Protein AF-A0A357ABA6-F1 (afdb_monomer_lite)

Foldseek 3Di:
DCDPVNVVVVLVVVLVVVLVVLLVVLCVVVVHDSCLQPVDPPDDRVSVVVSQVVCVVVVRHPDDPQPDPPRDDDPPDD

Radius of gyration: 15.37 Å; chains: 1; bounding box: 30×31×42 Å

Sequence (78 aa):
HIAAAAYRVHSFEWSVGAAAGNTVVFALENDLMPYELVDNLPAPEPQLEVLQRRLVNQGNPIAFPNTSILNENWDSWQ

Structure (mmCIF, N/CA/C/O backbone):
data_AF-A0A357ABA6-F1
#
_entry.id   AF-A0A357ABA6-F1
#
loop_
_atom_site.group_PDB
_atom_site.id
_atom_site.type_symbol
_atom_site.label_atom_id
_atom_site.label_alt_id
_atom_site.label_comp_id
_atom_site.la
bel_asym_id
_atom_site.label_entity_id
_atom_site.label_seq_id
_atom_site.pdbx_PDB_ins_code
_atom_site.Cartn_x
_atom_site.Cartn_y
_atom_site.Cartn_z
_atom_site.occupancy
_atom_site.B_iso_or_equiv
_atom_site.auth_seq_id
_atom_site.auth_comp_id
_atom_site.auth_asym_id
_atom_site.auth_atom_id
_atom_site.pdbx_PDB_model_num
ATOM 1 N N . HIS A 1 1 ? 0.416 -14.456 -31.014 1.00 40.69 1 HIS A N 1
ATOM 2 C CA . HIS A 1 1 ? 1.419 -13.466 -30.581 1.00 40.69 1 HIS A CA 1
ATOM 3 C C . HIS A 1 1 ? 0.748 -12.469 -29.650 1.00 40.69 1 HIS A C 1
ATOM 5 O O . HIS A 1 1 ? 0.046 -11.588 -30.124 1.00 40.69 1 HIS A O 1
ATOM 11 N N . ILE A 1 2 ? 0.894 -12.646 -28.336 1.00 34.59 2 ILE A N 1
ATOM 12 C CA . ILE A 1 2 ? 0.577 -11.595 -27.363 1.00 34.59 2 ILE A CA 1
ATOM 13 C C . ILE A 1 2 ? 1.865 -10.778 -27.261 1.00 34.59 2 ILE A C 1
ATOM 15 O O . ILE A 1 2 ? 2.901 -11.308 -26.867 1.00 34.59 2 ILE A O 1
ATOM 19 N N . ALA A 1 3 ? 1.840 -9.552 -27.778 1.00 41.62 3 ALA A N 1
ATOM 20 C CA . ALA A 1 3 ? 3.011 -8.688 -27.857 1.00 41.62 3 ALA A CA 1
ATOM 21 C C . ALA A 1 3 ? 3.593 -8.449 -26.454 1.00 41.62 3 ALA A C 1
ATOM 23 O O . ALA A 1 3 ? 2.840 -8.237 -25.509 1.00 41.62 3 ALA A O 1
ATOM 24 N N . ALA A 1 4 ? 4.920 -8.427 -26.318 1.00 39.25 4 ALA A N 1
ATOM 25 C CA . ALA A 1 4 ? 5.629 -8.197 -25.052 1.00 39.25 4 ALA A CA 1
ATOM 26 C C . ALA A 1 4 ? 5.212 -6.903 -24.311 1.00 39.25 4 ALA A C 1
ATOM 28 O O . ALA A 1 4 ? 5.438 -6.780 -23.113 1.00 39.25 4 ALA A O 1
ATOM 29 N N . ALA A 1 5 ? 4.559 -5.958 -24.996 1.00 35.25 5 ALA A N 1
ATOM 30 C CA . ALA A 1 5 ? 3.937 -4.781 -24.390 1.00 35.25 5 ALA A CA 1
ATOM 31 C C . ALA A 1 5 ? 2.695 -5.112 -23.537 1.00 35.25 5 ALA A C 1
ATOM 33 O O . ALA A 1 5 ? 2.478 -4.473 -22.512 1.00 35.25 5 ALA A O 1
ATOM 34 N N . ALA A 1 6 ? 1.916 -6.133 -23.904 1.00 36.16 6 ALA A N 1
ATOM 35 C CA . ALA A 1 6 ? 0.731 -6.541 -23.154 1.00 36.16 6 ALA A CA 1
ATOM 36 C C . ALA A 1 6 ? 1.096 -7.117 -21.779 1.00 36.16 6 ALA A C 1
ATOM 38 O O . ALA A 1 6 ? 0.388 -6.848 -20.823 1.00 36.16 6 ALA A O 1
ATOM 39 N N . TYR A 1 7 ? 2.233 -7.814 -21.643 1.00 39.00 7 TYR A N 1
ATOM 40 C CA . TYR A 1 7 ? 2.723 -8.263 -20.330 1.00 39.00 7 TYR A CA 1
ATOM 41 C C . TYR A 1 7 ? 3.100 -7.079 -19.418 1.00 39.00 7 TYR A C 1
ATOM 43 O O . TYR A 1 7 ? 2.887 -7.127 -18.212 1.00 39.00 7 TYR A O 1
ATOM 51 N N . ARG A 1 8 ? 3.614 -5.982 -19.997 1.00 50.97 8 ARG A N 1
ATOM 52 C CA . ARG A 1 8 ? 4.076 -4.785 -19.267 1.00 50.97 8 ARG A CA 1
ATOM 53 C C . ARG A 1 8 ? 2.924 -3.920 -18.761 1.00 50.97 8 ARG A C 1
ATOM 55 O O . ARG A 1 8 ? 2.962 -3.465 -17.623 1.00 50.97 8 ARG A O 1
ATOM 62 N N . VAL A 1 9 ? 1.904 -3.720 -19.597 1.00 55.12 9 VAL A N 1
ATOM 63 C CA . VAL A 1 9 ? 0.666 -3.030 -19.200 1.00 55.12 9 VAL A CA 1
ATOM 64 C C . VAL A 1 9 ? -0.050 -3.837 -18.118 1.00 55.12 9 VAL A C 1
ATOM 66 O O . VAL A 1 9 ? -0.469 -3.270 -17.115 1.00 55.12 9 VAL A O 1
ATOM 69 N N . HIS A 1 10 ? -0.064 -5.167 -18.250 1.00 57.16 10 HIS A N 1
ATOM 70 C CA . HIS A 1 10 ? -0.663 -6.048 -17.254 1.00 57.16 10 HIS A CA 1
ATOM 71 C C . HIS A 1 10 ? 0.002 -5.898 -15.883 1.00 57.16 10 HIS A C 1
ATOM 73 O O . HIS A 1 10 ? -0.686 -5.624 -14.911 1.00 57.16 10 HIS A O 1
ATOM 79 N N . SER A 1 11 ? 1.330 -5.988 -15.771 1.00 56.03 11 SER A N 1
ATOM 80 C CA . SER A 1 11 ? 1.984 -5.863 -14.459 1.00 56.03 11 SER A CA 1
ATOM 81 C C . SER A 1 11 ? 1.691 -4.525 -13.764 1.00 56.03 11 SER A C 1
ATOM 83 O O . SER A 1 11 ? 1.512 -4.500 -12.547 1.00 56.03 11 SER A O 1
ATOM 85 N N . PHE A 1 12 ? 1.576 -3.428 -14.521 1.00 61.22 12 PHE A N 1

☆ ☆ ☆ ☆ ☆ ☆ ☆

_EXERCISE:_ What this task asks for is an exact copy of the material above.

_ANSWER TO THIS PROBLEM:_
Protein AF-A0A357ABA6-F1 (afdb_monomer_lite)

Foldseek 3Di:
DCDPVNVVVVLVVVLVVVLVVLLVVLCVVVVHDSCLQPVDPPDDRVSVVVSQVVCVVVVRHPDDPQPDPPRDDDPPDD

Radius of gyration: 15.37 Å; chains: 1; bounding box: 30×31×42 Å

Sequence (78 aa):
HIAAAAYRVHSFEWSVGAAAGNTVVFALENDLMPYELVDNLPAPEPQLEVLQRRLVNQGNPIAFPNTSILNENWDSWQ

Structure (mmCIF, N/CA/C/O backbone):
data_AF-A0A357ABA6-F1
#
_entry.id   AF-A0A357ABA6-F1
#
loop_
_atom_site.group_PDB
_atom_site.id
_atom_site.type_symbol
_atom_site.label_atom_id
_atom_site.label_alt_id
_atom_site.label_comp_id
_atom_site.la
bel_asym_id
_atom_site.label_entity_id
_atom_site.label_seq_id
_atom_site.pdbx_PDB_ins_code
_atom_site.Cartn_x
_atom_site.Cartn_y
_atom_site.Cartn_z
_atom_site.occupancy
_atom_site.B_iso_or_equiv
_atom_site.auth_seq_id
_atom_site.auth_comp_id
_atom_site.auth_asym_id
_atom_site.auth_atom_id
_atom_site.pdbx_PDB_model_num
ATOM 1 N N . HIS A 1 1 ? 0.416 -14.456 -31.014 1.00 40.69 1 HIS A N 1
ATOM 2 C CA . HIS A 1 1 ? 1.419 -13.466 -30.581 1.00 40.69 1 HIS A CA 1
ATOM 3 C C . HIS A 1 1 ? 0.748 -12.469 -29.650 1.00 40.69 1 HIS A C 1
ATOM 5 O O . HIS A 1 1 ? 0.046 -11.588 -30.124 1.00 40.69 1 HIS A O 1
ATOM 11 N N . ILE A 1 2 ? 0.894 -12.646 -28.336 1.00 34.59 2 ILE A N 1
ATOM 12 C CA . ILE A 1 2 ? 0.577 -11.595 -27.363 1.00 34.59 2 ILE A CA 1
ATOM 13 C C . ILE A 1 2 ? 1.865 -10.778 -27.261 1.00 34.59 2 ILE A C 1
ATOM 15 O O . ILE A 1 2 ? 2.901 -11.308 -26.867 1.00 34.59 2 ILE A O 1
ATOM 19 N N . ALA A 1 3 ? 1.840 -9.552 -27.778 1.00 41.62 3 ALA A N 1
ATOM 20 C CA . ALA A 1 3 ? 3.011 -8.688 -27.857 1.00 41.62 3 ALA A CA 1
ATOM 21 C C . ALA A 1 3 ? 3.593 -8.449 -26.454 1.00 41.62 3 ALA A C 1
ATOM 23 O O . ALA A 1 3 ? 2.840 -8.237 -25.509 1.00 41.62 3 ALA A O 1
ATOM 24 N N . ALA A 1 4 ? 4.920 -8.427 -26.318 1.00 39.25 4 ALA A N 1
ATOM 25 C CA . ALA A 1 4 ? 5.629 -8.197 -25.052 1.00 39.25 4 ALA A CA 1
ATOM 26 C C . ALA A 1 4 ? 5.212 -6.903 -24.311 1.00 39.25 4 ALA A C 1
ATOM 28 O O . ALA A 1 4 ? 5.438 -6.780 -23.113 1.00 39.25 4 ALA A O 1
ATOM 29 N N . ALA A 1 5 ? 4.559 -5.958 -24.996 1.00 35.25 5 ALA A N 1
ATOM 30 C CA . ALA A 1 5 ? 3.937 -4.781 -24.390 1.00 35.25 5 ALA A CA 1
ATOM 31 C C . ALA A 1 5 ? 2.695 -5.112 -23.537 1.00 35.25 5 ALA A C 1
ATOM 33 O O . ALA A 1 5 ? 2.478 -4.473 -22.512 1.00 35.25 5 ALA A O 1
ATOM 34 N N . ALA A 1 6 ? 1.916 -6.133 -23.904 1.00 36.16 6 ALA A N 1
ATOM 35 C CA . ALA A 1 6 ? 0.731 -6.541 -23.154 1.00 36.16 6 ALA A CA 1
ATOM 36 C C . ALA A 1 6 ? 1.096 -7.117 -21.779 1.00 36.16 6 ALA A C 1
ATOM 38 O O . ALA A 1 6 ? 0.388 -6.848 -20.823 1.00 36.16 6 ALA A O 1
ATOM 39 N N . TYR A 1 7 ? 2.233 -7.814 -21.643 1.00 39.00 7 TYR A N 1
ATOM 40 C CA . TYR A 1 7 ? 2.723 -8.263 -20.330 1.00 39.00 7 TYR A CA 1
ATOM 41 C C . TYR A 1 7 ? 3.100 -7.079 -19.418 1.00 39.00 7 TYR A C 1
ATOM 43 O O . TYR A 1 7 ? 2.887 -7.127 -18.212 1.00 39.00 7 TYR A O 1
ATOM 51 N N . ARG A 1 8 ? 3.614 -5.982 -19.997 1.00 50.97 8 ARG A N 1
ATOM 52 C CA . ARG A 1 8 ? 4.076 -4.785 -19.267 1.00 50.97 8 ARG A CA 1
ATOM 53 C C . ARG A 1 8 ? 2.924 -3.920 -18.761 1.00 50.97 8 ARG A C 1
ATOM 55 O O . ARG A 1 8 ? 2.962 -3.465 -17.623 1.00 50.97 8 ARG A O 1
ATOM 62 N N . VAL A 1 9 ? 1.904 -3.720 -19.597 1.00 55.12 9 VAL A N 1
ATOM 63 C CA . VAL A 1 9 ? 0.666 -3.030 -19.200 1.00 55.12 9 VAL A CA 1
ATOM 64 C C . VAL A 1 9 ? -0.050 -3.837 -18.118 1.00 55.12 9 VAL A C 1
ATOM 66 O O . VAL A 1 9 ? -0.469 -3.270 -17.115 1.00 55.12 9 VAL A O 1
ATOM 69 N N . HIS A 1 10 ? -0.064 -5.167 -18.250 1.00 57.16 10 HIS A N 1
ATOM 70 C CA . HIS A 1 10 ? -0.663 -6.048 -17.254 1.00 57.16 10 HIS A CA 1
ATOM 71 C C . HIS A 1 10 ? 0.002 -5.898 -15.883 1.00 57.16 10 HIS A C 1
ATOM 73 O O . HIS A 1 10 ? -0.686 -5.624 -14.911 1.00 57.16 10 HIS A O 1
ATOM 79 N N . SER A 1 11 ? 1.330 -5.988 -15.771 1.00 56.03 11 SER A N 1
ATOM 80 C CA . SER A 1 11 ? 1.984 -5.863 -14.459 1.00 56.03 11 SER A CA 1
ATOM 81 C C . SER A 1 11 ? 1.691 -4.525 -13.764 1.00 56.03 11 SER A C 1
ATOM 83 O O . SER A 1 11 ? 1.512 -4.500 -12.547 1.00 56.03 11 SER A O 1
ATOM 85 N N . PHE A 1 12 ? 1.576 -3.428 -14.521 1.00 61.22 12 PHE A N 1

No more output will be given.